* [WORK REQUIRED]: The reply should hold only the lines from the one with "ATOM 123 O O" through the end of the data, each given exactly.

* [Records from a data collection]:
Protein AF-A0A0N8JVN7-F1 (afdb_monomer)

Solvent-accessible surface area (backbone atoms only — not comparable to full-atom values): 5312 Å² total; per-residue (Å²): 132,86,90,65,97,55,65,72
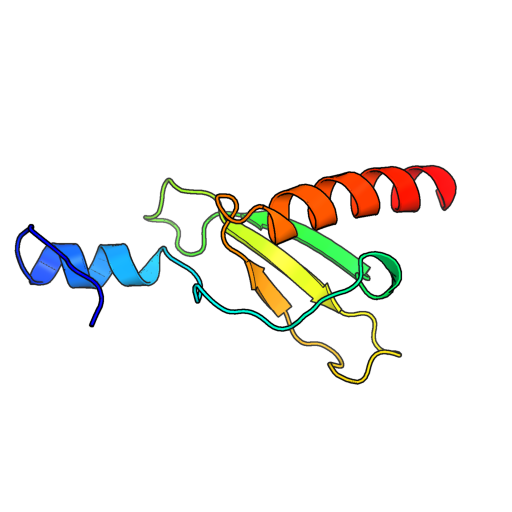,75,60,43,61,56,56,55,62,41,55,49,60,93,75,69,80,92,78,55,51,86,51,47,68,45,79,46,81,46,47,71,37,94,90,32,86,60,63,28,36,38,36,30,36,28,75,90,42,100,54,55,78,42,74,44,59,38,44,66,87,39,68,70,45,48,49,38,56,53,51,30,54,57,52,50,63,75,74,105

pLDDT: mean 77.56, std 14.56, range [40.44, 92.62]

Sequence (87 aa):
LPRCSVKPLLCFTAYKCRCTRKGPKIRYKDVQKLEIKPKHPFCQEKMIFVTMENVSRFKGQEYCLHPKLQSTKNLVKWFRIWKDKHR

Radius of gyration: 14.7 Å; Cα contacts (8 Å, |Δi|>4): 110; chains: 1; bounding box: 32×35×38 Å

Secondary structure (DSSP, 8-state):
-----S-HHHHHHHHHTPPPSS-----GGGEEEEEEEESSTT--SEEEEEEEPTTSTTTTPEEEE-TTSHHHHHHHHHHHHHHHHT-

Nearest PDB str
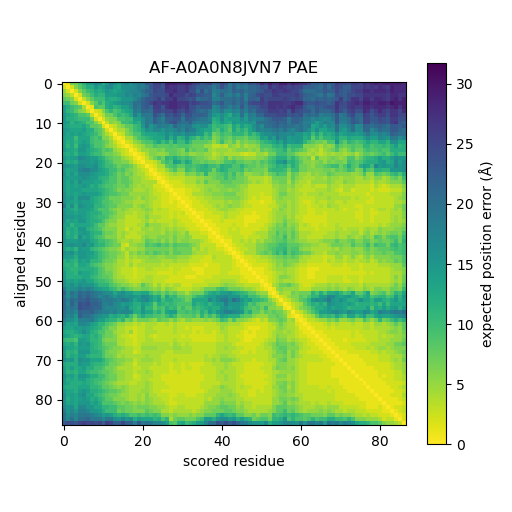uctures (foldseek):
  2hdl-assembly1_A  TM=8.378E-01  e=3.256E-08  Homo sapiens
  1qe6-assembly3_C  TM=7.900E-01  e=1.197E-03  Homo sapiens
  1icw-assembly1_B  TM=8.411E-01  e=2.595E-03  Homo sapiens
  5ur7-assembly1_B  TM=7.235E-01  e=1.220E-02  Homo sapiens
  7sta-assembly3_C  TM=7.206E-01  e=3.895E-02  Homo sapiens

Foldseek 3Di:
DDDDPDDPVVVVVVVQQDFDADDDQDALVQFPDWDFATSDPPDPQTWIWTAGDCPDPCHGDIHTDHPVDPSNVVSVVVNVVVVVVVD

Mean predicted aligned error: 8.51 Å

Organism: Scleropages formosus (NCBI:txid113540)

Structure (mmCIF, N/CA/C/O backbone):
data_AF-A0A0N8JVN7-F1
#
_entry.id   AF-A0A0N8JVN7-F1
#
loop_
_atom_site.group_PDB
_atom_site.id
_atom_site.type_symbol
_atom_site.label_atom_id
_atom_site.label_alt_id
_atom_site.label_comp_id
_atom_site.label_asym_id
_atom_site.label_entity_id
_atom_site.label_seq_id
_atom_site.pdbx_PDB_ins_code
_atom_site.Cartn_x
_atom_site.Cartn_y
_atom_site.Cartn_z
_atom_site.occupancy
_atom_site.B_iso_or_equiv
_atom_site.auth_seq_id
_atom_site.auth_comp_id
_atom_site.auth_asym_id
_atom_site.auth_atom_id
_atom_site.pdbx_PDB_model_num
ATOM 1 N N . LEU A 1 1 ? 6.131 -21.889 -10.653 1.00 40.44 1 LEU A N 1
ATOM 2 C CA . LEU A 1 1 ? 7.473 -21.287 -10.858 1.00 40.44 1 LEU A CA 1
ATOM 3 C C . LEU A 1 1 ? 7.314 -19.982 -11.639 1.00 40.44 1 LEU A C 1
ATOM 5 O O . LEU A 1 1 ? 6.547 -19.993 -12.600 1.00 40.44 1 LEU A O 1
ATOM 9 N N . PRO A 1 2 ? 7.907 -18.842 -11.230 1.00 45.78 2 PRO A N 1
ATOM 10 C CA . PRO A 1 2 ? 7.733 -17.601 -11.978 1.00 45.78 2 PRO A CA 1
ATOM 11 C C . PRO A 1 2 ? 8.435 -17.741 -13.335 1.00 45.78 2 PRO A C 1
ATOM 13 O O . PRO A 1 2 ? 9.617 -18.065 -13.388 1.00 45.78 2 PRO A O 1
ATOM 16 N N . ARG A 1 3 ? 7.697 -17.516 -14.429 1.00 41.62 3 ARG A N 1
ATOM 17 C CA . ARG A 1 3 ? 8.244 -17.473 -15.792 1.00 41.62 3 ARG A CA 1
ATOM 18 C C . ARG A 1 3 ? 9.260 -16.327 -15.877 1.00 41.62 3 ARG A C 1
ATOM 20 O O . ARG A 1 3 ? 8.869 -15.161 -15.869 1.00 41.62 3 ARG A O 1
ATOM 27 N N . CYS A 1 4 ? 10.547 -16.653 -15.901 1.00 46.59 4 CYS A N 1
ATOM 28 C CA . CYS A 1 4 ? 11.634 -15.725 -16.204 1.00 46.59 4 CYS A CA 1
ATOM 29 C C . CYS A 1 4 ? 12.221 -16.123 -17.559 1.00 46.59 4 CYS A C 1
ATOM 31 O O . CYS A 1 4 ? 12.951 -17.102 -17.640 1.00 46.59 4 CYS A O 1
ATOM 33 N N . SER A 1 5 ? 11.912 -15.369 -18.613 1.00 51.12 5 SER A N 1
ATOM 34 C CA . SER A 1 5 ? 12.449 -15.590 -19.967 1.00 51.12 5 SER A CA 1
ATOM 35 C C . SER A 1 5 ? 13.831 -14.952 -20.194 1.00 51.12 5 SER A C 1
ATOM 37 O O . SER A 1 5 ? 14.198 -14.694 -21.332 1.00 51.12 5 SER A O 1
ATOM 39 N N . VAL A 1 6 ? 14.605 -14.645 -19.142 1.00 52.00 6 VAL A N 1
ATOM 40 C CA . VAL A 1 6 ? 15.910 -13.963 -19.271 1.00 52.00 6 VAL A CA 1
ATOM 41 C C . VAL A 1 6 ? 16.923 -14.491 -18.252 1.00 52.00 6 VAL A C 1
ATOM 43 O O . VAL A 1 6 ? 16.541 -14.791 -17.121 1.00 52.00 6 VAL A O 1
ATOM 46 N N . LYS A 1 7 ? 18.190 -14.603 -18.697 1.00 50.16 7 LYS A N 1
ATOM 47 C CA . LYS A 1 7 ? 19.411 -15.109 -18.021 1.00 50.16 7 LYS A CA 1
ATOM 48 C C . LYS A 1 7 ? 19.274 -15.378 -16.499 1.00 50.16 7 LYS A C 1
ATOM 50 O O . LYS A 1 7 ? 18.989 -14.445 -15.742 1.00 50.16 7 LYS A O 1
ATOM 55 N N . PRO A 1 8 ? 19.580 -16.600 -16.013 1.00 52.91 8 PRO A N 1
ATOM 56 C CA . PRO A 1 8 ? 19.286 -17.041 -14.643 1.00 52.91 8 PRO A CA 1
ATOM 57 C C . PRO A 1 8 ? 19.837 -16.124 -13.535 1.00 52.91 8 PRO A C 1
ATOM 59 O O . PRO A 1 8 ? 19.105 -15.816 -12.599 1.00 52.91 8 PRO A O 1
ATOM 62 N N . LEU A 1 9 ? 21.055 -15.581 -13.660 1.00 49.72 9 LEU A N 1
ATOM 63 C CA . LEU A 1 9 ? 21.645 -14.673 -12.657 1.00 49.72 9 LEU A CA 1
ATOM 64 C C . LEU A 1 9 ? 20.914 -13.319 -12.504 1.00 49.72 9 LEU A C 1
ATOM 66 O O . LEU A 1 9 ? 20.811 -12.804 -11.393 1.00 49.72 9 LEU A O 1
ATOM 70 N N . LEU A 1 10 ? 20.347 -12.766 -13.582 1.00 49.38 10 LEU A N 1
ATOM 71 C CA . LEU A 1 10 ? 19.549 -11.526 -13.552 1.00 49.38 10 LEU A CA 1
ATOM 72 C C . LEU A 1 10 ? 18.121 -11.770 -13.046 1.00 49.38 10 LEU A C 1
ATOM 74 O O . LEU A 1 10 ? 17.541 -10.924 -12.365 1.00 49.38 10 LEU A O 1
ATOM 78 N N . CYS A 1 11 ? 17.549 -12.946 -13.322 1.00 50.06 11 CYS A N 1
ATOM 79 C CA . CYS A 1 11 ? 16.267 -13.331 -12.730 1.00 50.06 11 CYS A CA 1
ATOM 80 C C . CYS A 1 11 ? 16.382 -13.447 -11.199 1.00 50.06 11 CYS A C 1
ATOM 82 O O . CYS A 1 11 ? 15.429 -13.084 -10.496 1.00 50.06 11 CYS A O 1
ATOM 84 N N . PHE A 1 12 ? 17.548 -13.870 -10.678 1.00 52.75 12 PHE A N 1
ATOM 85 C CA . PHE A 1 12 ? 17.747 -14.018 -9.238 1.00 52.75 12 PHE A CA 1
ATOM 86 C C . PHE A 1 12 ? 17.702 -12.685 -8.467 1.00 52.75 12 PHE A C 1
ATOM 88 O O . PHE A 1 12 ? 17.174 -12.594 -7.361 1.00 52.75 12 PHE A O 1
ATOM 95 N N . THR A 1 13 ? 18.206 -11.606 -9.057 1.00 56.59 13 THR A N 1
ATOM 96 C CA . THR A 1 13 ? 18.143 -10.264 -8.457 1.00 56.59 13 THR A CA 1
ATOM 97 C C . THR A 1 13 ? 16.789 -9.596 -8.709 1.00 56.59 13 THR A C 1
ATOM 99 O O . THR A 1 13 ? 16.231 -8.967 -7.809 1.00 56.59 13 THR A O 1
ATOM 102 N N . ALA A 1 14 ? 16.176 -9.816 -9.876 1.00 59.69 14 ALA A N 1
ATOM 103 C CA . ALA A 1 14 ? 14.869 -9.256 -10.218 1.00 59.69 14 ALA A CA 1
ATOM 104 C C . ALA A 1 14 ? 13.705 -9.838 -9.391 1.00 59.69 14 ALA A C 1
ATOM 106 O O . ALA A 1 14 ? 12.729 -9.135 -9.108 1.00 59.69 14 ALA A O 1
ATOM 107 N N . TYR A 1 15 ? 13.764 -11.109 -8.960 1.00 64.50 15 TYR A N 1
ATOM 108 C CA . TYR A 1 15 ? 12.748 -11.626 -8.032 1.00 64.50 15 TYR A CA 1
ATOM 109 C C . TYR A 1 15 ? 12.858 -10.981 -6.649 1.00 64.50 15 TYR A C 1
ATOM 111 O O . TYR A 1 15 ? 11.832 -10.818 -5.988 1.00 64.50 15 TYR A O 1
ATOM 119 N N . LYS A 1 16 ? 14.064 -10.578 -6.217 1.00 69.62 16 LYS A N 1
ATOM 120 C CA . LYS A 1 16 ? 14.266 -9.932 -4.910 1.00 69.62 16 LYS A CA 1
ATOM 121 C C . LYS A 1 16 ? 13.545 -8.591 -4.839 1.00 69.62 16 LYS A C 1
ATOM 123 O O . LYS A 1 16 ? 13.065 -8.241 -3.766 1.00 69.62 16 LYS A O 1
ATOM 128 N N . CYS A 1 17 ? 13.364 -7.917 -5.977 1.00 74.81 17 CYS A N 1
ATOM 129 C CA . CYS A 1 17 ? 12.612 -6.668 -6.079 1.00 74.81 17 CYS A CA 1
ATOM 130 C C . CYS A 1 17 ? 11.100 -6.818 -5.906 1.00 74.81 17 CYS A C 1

* [YOUR RESPONSE]:
ATOM 123 O O . LYS A 1 16 ? 13.065 -8.241 -3.766 1.00 69.62 16 LYS A O 1
ATOM 128 N N . CYS A 1 17 ? 13.364 -7.917 -5.977 1.00 74.81 17 CYS A N 1
ATOM 129 C CA . CYS A 1 17 ? 12.612 -6.668 -6.079 1.00 74.81 17 CYS A CA 1
ATOM 130 C C . CYS A 1 17 ? 11.100 -6.818 -5.906 1.00 74.81 17 CYS A C 1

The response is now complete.